THE DIGITAL REPOSITORY FOR THE BLACK EXPERIENCE
"The Optimist Sees The Doughnut, The Pessimist Sees The Hole, The Hungry Person Observing Only Wants To Eat The Roll"
Academic administrator and electrical engineer David L. Evans was born on December 27, 1939 in Wabash, Arkansas to Letha Canada and William Evans. Evans received his B.S. degree in electrical engineering from Tennessee Agricultural & Industrial State College in 1962, and his M.S.E. degree in electrical engineering from Princeton University in 1966.
In 1962, Evans joined the Boeing Company as an electrical engineer in Seattle, Washington. For six months, Evans served as an electrical engineer for Lockheed Missiles and Space Company in Huntsville, Alabama in 1964, and as a researcher in electrical engineering at RCA Sarnoff Laboratories in Princeton, New Jersey during the summer of 1965. From December 1967 to June 1968, he was part of a team of engineers sent from the Federal Systems Division of IBM to work on the Lunar Excursion Module (LEM) at The Grumman Aircraft Engineering Corporation in Bethpage, New York. Grumman was the prime contractor for building the LEM, and IBM built the Launch Vehicle Digital Computer and the Launch Vehicle Data Adapter, all a part of the Apollo 11 vehicle that landed on the moon in July 1969. Also during his time at IBM, Evans started a college recruiting and placement service for young African American students which gained the attention of college administrators. In 1970, Harvard invited him to join the Harvard College Admissions Office, where he served as the assistant director of admissions and freshman proctor. Two years later, became associate director of admissions and senior advisor of freshmen. Evans was promoted to senior admissions officer at Harvard in 1975. In 1981, Evans joined the board of advisors of the Harvard Foundation for Intercultural and Race Relations.
From 1979 to 1981, Evans was on the five person Human Relations Committee of the National Association of College Admissions Counselors. He joined the advisory committee for the Dorothy Danforth Compton Fellowships in International Affairs in 1981, and the advisory committee for the Frances Emily Hunt Trust Fund in 1983. Evans has also been a trustee of St. George’s School and Roxbury Latin School, on the community advisory board of WGBH in Boston, Massachusetts, and on the board of directors of Harvard Student Agencies.
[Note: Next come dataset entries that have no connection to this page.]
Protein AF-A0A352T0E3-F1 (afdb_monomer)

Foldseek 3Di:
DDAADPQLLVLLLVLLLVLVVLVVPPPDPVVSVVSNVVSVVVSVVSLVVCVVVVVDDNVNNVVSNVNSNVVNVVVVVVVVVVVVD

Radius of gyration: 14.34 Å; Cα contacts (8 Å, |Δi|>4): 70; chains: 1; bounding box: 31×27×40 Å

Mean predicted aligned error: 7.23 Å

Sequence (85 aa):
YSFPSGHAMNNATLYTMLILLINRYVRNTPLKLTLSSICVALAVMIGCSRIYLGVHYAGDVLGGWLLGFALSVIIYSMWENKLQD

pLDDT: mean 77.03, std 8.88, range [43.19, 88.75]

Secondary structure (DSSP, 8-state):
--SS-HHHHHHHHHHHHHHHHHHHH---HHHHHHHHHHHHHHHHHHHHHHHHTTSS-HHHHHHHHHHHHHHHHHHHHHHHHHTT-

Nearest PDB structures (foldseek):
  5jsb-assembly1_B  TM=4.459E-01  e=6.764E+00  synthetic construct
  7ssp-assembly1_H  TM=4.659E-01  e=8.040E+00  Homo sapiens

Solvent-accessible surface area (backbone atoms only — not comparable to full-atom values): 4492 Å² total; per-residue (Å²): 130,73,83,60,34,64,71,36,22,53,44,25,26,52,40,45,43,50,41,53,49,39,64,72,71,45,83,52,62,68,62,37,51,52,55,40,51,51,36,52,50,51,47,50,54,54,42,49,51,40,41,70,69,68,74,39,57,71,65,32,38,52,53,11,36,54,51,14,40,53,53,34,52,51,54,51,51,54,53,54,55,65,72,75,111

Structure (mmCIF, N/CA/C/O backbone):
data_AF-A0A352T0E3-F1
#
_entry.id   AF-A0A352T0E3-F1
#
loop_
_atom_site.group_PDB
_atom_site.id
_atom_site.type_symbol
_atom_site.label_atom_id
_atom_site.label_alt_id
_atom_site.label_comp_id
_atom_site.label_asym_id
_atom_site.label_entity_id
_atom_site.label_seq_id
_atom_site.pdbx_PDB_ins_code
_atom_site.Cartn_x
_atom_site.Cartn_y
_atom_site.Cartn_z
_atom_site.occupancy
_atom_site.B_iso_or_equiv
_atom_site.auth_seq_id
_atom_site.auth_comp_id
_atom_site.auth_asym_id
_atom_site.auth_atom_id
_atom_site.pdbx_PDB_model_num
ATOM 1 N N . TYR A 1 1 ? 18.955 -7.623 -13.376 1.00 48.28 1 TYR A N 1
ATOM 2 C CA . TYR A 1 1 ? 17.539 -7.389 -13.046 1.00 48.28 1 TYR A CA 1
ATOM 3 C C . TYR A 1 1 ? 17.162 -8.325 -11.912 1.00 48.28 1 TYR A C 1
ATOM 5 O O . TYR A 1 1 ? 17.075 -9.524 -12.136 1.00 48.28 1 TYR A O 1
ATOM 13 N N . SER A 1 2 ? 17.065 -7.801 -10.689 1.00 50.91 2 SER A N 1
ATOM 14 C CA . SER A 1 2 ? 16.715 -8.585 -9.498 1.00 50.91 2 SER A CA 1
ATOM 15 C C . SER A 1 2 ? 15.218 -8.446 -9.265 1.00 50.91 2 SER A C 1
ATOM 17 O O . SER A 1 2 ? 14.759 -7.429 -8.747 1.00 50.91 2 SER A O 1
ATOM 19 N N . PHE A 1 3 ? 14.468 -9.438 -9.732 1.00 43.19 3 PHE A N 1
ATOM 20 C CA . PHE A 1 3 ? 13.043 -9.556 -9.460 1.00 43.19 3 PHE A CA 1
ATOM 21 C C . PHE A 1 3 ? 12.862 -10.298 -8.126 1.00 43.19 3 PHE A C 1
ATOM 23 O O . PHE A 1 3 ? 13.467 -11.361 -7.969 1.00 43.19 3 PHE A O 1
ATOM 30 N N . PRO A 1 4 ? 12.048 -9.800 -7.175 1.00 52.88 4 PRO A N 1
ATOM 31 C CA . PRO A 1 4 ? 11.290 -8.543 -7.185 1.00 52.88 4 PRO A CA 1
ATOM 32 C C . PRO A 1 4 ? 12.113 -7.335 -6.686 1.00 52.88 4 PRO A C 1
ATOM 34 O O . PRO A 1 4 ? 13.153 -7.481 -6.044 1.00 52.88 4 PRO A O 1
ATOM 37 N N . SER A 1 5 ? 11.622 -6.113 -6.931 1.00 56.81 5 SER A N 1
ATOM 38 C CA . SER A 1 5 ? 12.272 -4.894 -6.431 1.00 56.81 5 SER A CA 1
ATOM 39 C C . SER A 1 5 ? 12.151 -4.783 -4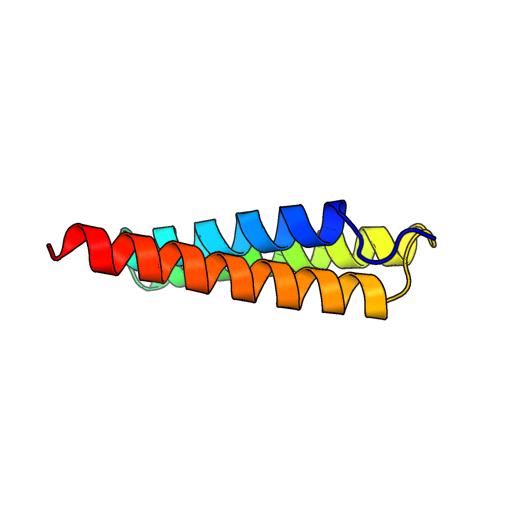.907 1.00 56.81 5 SER A C 1
ATOM 41 O O . SER A 1 5 ? 11.083 -4.464 -4.381 1.00 56.81 5 SER A O 1
ATOM 43 N N . GLY A 1 6 ? 13.260 -4.970 -4.185 1.00 65.56 6 GLY A N 1
ATOM 44 C CA . GLY A 1 6 ? 13.293 -4.825 -2.723 1.00 65.56 6 GLY A CA 1
ATOM 45 C C . GLY A 1 6 ? 12.851 -3.439 -2.238 1.00 65.56 6 GLY A C 1
ATOM 46 O O . GLY A 1 6 ? 12.190 -3.321 -1.213 1.00 65.56 6 GLY A O 1
ATOM 47 N N . HIS A 1 7 ? 13.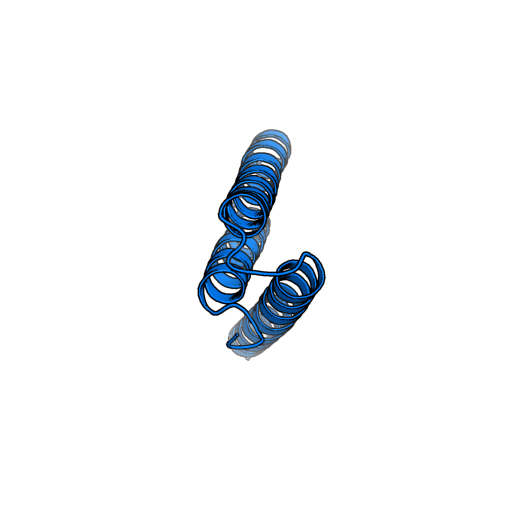120 -2.381 -3.011 1.00 67.50 7 HIS A N 1
ATOM 48 C CA . HIS A 1 7 ? 12.632 -1.039 -2.684 1.00 67.50 7 HIS A CA 1
ATOM 49 C C . HIS A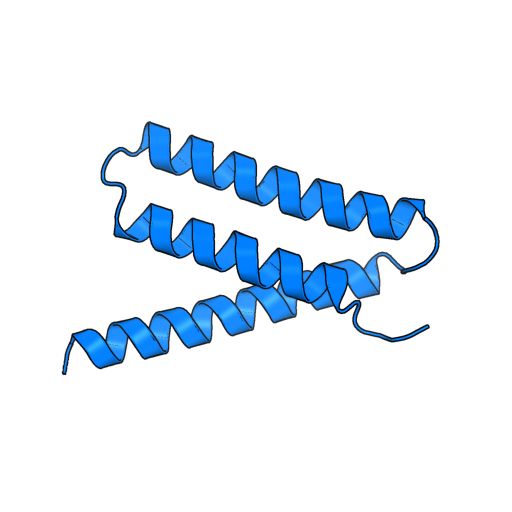 1 7 ? 11.123 -0.872 -2.903 1.00 67.50 7 HIS A C 1
ATOM 51 O O . HIS A 1 7 ? 10.493 -0.136 -2.145 1.00 67.50 7 HIS A O 1
ATOM 57 N N . ALA A 1 8 ? 10.534 -1.525 -3.910 1.00 66.75 8 ALA A N 1
ATOM 58 C CA . ALA A 1 8 ? 9.081 -1.509 -4.089 1.00 66.75 8 ALA A CA 1
ATOM 59 C C . ALA A 1 8 ? 8.387 -2.316 -2.983 1.00 66.75 8 ALA A C 1
ATOM 61 O O . ALA A 1 8 ? 7.415 -1.842 -2.399 1.00 66.75 8 ALA A O 1
ATOM 62 N N . MET A 1 9 ? 8.940 -3.485 -2.645 1.00 73.19 9 MET A N 1
ATOM 63 C CA . MET A 1 9 ? 8.440 -4.347 -1.576 1.00 73.19 9 MET A CA 1
ATOM 64 C C . MET A 1 9 ? 8.493 -3.649 -0.210 1.00 73.19 9 MET A C 1
ATOM 66 O O . MET A 1 9 ? 7.484 -3.602 0.484 1.00 73.19 9 MET A O 1
ATOM 70 N N . ASN A 1 10 ? 9.627 -3.045 0.163 1.00 76.56 10 ASN A N 1
ATOM 71 C CA . ASN A 1 10 ? 9.779 -2.428 1.485 1.00 76.56 10 ASN A CA 1
ATOM 72 C C . ASN A 1 10 ? 8.851 -1.216 1.677 1.00 76.56 10 ASN A C 1
ATOM 74 O O . ASN A 1 10 ? 8.248 -1.054 2.736 1.00 76.56 10 ASN A O 1
ATOM 78 N N . ASN A 1 11 ? 8.685 -0.394 0.634 1.00 75.94 11 ASN A N 1
ATOM 79 C CA . ASN A 1 11 ? 7.740 0.723 0.671 1.00 75.94 11 ASN A CA 1
ATOM 80 C C . ASN A 1 11 ? 6.290 0.236 0.749 1.00 75.94 11 ASN A C 1
ATOM 82 O O . ASN A 1 11 ? 5.524 0.753 1.557 1.00 75.94 11 ASN A O 1
ATOM 86 N N . ALA A 1 12 ? 5.916 -0.781 -0.032 1.00 76.62 12 ALA A N 1
ATOM 87 C CA . ALA A 1 12 ? 4.575 -1.355 0.031 1.00 76.62 12 ALA A CA 1
ATOM 88 C C . ALA A 1 12 ? 4.244 -1.898 1.426 1.00 76.62 12 ALA A C 1
ATOM 90 O O . ALA A 1 12 ? 3.169 -1.607 1.949 1.00 76.62 12 ALA A O 1
ATOM 91 N N . THR A 1 13 ? 5.175 -2.620 2.053 1.00 78.44 13 THR A N 1
ATOM 92 C CA . THR A 1 13 ? 5.001 -3.138 3.416 1.00 78.44 13 THR A CA 1
ATOM 93 C C . THR A 1 13 ? 4.846 -2.006 4.432 1.00 78.44 13 THR A C 1
ATOM 95 O O . THR A 1 13 ? 3.900 -2.012 5.217 1.00 78.44 13 THR A O 1
ATOM 98 N N . LEU A 1 14 ? 5.723 -0.994 4.393 1.00 80.94 14 LEU A N 1
ATOM 99 C CA . LEU A 1 14 ? 5.663 0.145 5.316 1.00 80.94 14 LEU A CA 1
ATOM 100 C C . LEU A 1 14 ? 4.337 0.902 5.208 1.00 80.94 14 LEU A C 1
ATOM 102 O O . LEU A 1 14 ? 3.642 1.061 6.211 1.00 80.94 14 LEU A O 1
ATOM 106 N N . TYR A 1 15 ? 3.958 1.339 4.004 1.00 81.56 15 TYR A N 1
ATOM 107 C CA . TYR A 1 15 ? 2.741 2.131 3.823 1.00 81.56 15 TYR A CA 1
ATOM 108 C C . TYR A 1 15 ? 1.476 1.326 4.125 1.00 81.56 15 TYR A C 1
ATOM 110 O O . TYR A 1 15 ? 0.546 1.872 4.715 1.00 81.56 15 TYR A O 1
ATOM 118 N N . THR A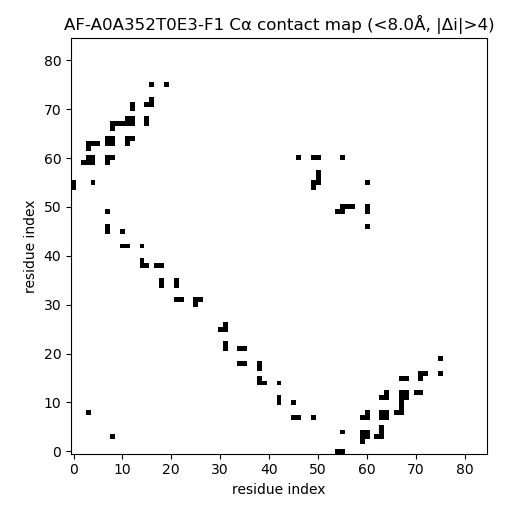 1 16 ? 1.448 0.030 3.801 1.00 79.50 16 THR A N 1
ATOM 119 C CA . THR A 1 16 ? 0.307 -0.830 4.147 1.00 79.50 16 THR A CA 1
ATOM 120 C C . THR A 1 16 ? 0.173 -0.983 5.662 1.00 79.50 16 THR A C 1
ATOM 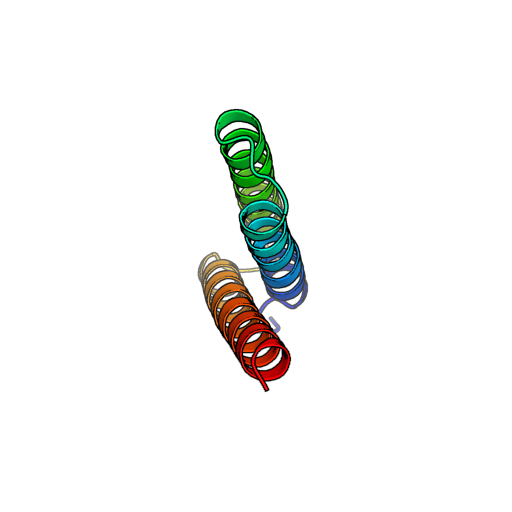122 O O . THR A 1 16 ? -0.922 -0.815 6.196 1.00 79.50 16 THR A O 1
ATOM 125 N N . MET A 1 17 ? 1.274 -1.220 6.379 1.00 81.94 17 MET A N 1
ATOM 126 C CA . MET A 1 17 ? 1.266 -1.288 7.845 1.00 81.94 17 MET A CA 1
ATOM 127 C C . MET A 1 17 ? 0.813 0.017 8.498 1.00 81.94 17 MET A C 1
ATOM 129 O O . MET A 1 17 ? -0.008 -0.003 9.415 1.00 81.94 17 MET A O 1
ATOM 133 N N . LEU A 1 18 ? 1.290 1.158 7.999 1.00 83.75 18 LEU A N 1
ATOM 134 C CA . LEU A 1 18 ? 0.841 2.475 8.450 1.00 83.75 18 LEU A CA 1
ATOM 135 C C . LEU A 1 18 ? -0.673 2.640 8.277 1.00 83.75 18 LEU A C 1
ATOM 137 O O . LEU A 1 18 ? -1.346 3.044 9.223 1.00 83.75 18 LEU A O 1
ATOM 141 N N . ILE A 1 19 ? -1.226 2.269 7.119 1.00 83.19 19 ILE A N 1
ATOM 142 C CA . ILE A 1 19 ? -2.674 2.323 6.862 1.00 83.19 19 ILE A CA 1
ATOM 143 C C . ILE A 1 19 ? -3.448 1.439 7.851 1.00 83.19 19 ILE A C 1
ATOM 145 O O . ILE A 1 19 ? -4.491 1.859 8.358 1.00 83.19 19 ILE A O 1
ATOM 149 N N . LEU A 1 20 ? -2.961 0.232 8.150 1.00 81.44 20 LEU A N 1
ATOM 150 C CA . LEU A 1 20 ? -3.606 -0.680 9.103 1.00 81.44 20 LEU A CA 1
ATOM 151 C C . LEU A 1 20 ? -3.598 -0.107 10.530 1.00 81.44 20 LEU A C 1
ATOM 153 O O . LEU A 1 20 ? -4.637 -0.087 11.191 1.00 81.44 20 LEU A O 1
ATOM 157 N N . LEU A 1 21 ? -2.473 0.458 10.973 1.00 82.94 21 LEU A N 1
ATOM 158 C CA . LEU A 1 21 ? -2.360 1.117 12.279 1.00 82.94 21 LEU A CA 1
ATOM 159 C C . LEU A 1 21 ? -3.241 2.368 12.373 1.00 82.94 21 LEU A C 1
ATOM 161 O O . LEU A 1 21 ? -3.946 2.553 13.365 1.00 82.94 21 LEU A O 1
ATOM 165 N N . ILE A 1 22 ? -3.258 3.206 11.334 1.00 85.06 22 ILE A N 1
ATOM 166 C CA . ILE A 1 22 ? -4.145 4.373 11.259 1.00 85.06 22 ILE A CA 1
ATOM 167 C C . ILE A 1 22 ? -5.601 3.918 11.377 1.00 85.06 22 ILE A C 1
ATOM 169 O O . ILE A 1 22 ? -6.352 4.481 12.168 1.00 85.06 22 ILE A O 1
ATOM 173 N N . ASN A 1 23 ? -5.996 2.865 10.658 1.00 81.00 23 ASN A N 1
ATOM 174 C CA . ASN A 1 23 ? -7.349 2.321 10.742 1.00 81.00 23 ASN A CA 1
ATOM 175 C C . ASN A 1 23 ? -7.711 1.792 12.136 1.00 81.00 23 ASN A C 1
ATOM 177 O O . ASN A 1 23 ? -8.875 1.883 12.526 1.00 81.00 23 ASN A O 1
ATOM 181 N N . ARG A 1 24 ? -6.735 1.258 12.874 1.00 81.06 24 ARG A N 1
ATOM 182 C CA . ARG A 1 24 ? -6.923 0.704 14.218 1.00 81.06 24 ARG A CA 1
ATOM 183 C C . ARG A 1 24 ? -7.024 1.781 15.299 1.00 81.06 24 ARG A C 1
ATOM 185 O O . ARG A 1 24 ? -7.890 1.683 16.166 1.00 81.06 24 ARG A O 1
ATOM 192 N N . TYR A 1 25 ? -6.146 2.784 15.269 1.00 84.44 25 TYR A N 1
ATOM 193 C CA . TYR A 1 25 ? -5.999 3.766 16.353 1.00 84.44 25 TYR A CA 1
ATOM 194 C C . TYR A 1 25 ? -6.719 5.095 16.095 1.00 84.44 25 TYR A C 1
ATOM 196 O O . TYR A 1 25 ? -7.110 5.778 17.044 1.00 84.44 25 TYR A O 1
ATOM 204 N N . VAL A 1 26 ? -6.935 5.479 14.834 1.00 84.56 26 VAL A N 1
ATOM 205 C CA . VAL A 1 26 ? -7.612 6.735 14.493 1.00 84.56 26 VAL A CA 1
ATOM 206 C C . VAL A 1 26 ? -9.117 6.504 14.383 1.00 84.56 26 VAL A C 1
ATOM 208 O O . VAL A 1 26 ? -9.612 5.942 13.410 1.00 84.56 26 VAL A O 1
ATOM 211 N N . ARG A 1 27 ? -9.869 7.017 15.363 1.00 81.25 27 ARG A N 1
ATOM 212 C CA . ARG A 1 27 ? -11.346 7.012 15.341 1.00 81.25 27 ARG A CA 1
ATOM 213 C C . ARG A 1 27 ? -11.952 8.054 14.397 1.00 81.25 27 ARG A C 1
ATOM 215 O O . ARG A 1 27 ? -13.080 7.886 13.948 1.00 81.25 27 ARG A O 1
ATOM 222 N N . ASN A 1 28 ? -11.211 9.115 14.076 1.00 88.75 28 ASN A N 1
ATOM 223 C CA . ASN A 1 28 ? -11.678 10.174 13.183 1.00 88.75 28 ASN A CA 1
ATOM 224 C C . ASN A 1 28 ? -11.652 9.715 11.719 1.00 88.75 28 ASN A C 1
ATOM 226 O O . ASN A 1 28 ? -10.607 9.747 11.070 1.00 88.75 28 ASN A O 1
ATOM 230 N N . THR A 1 29 ? -12.821 9.362 11.180 1.00 84.56 29 THR A N 1
ATOM 231 C CA . THR A 1 29 ? -13.028 8.942 9.784 1.00 84.56 29 THR A CA 1
ATOM 232 C C . THR A 1 29 ? -12.407 9.868 8.730 1.00 84.56 29 THR A C 1
ATOM 234 O O . THR A 1 29 ? -11.741 9.339 7.838 1.00 84.56 29 THR A O 1
ATOM 237 N N . PRO A 1 30 ? -12.550 11.213 8.791 1.00 85.75 30 PRO A N 1
ATOM 238 C CA . PRO A 1 30 ? -11.934 12.072 7.782 1.00 85.75 30 PRO A CA 1
ATOM 239 C C . PRO A 1 30 ? -10.407 11.993 7.846 1.00 85.75 30 PRO A C 1
ATOM 241 O O . PRO A 1 30 ? -9.775 11.746 6.830 1.00 85.75 30 PRO A O 1
ATOM 244 N N . LEU A 1 31 ? -9.816 12.082 9.043 1.00 83.75 31 LEU A N 1
ATOM 245 C CA . LEU A 1 31 ? -8.364 12.010 9.236 1.00 83.75 31 LEU A CA 1
ATOM 246 C C . LEU A 1 31 ? -7.789 10.656 8.787 1.00 83.75 31 LEU A C 1
ATOM 248 O O . LEU A 1 31 ? -6.735 10.598 8.158 1.00 83.75 31 LEU A O 1
ATOM 252 N N . LYS A 1 32 ? -8.523 9.571 9.047 1.00 82.69 32 LYS A N 1
ATOM 253 C CA . LYS A 1 32 ? -8.211 8.212 8.592 1.00 82.69 32 LYS A CA 1
ATOM 254 C C . L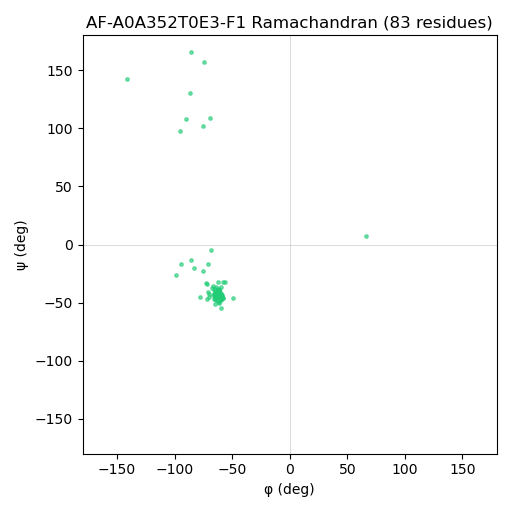YS A 1 32 ? -8.148 8.116 7.065 1.00 82.69 32 LYS A C 1
ATOM 256 O O . LYS A 1 32 ? -7.200 7.540 6.529 1.00 82.69 32 LYS A O 1
ATOM 261 N N . LEU A 1 33 ? -9.135 8.688 6.372 1.00 82.31 33 LEU A N 1
ATOM 262 C CA . LEU A 1 33 ? -9.189 8.721 4.908 1.00 82.31 33 LEU A CA 1
ATOM 263 C C . LEU A 1 33 ? -8.044 9.551 4.323 1.00 82.31 33 LEU A C 1
ATOM 265 O O . LEU A 1 33 ? -7.383 9.077 3.402 1.00 82.31 33 LEU A O 1
ATOM 269 N N . THR A 1 34 ? -7.760 10.731 4.881 1.00 85.88 34 THR A N 1
ATOM 270 C CA . THR A 1 34 ? -6.676 11.599 4.393 1.00 85.88 34 THR A CA 1
ATOM 271 C C . THR A 1 34 ? -5.308 10.948 4.562 1.00 85.88 34 THR A C 1
ATOM 273 O O . THR A 1 34 ? -4.498 10.951 3.643 1.00 85.88 34 THR A O 1
ATOM 276 N N . LEU A 1 35 ? -5.035 10.347 5.722 1.00 82.81 35 LEU A N 1
ATOM 277 C CA . LEU A 1 35 ? -3.755 9.677 5.948 1.00 82.81 35 LEU A CA 1
ATOM 278 C C . LEU A 1 35 ? -3.605 8.427 5.072 1.00 82.81 35 LEU A C 1
ATOM 280 O O . LEU A 1 35 ? -2.519 8.168 4.551 1.00 82.81 35 LEU A O 1
ATOM 284 N N . SER A 1 36 ? -4.695 7.682 4.865 1.00 80.88 36 SER A N 1
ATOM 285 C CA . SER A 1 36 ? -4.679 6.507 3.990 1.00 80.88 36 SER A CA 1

In 1970, Evans was nominated as the Outstanding Young Electrical Engineer in the United States. He was chosen as the Outstanding Alumnus of the Year of Tennessee State University in 1972, and received the Distinguished Alumni Award given by the Association of Black Princeton Alumni in 1987. In 1990, he was named the 311th of President George H.W. Bush’s “Thousand Points of Light” for his community service work in Boston. Evans also received Harvard University’s Faculty of Arts and Sciences’ top prize for Administrative Service in 2002. A year later, the Harvard Black alumni endowed the David L. Evans Scholarship Fund, which has raised over one million dollars. Evans was inducted into the Arkansas Black Hall of Fame in 2005.
David L. Evans was interviewed by The HistoryMakers on August 28, 2019.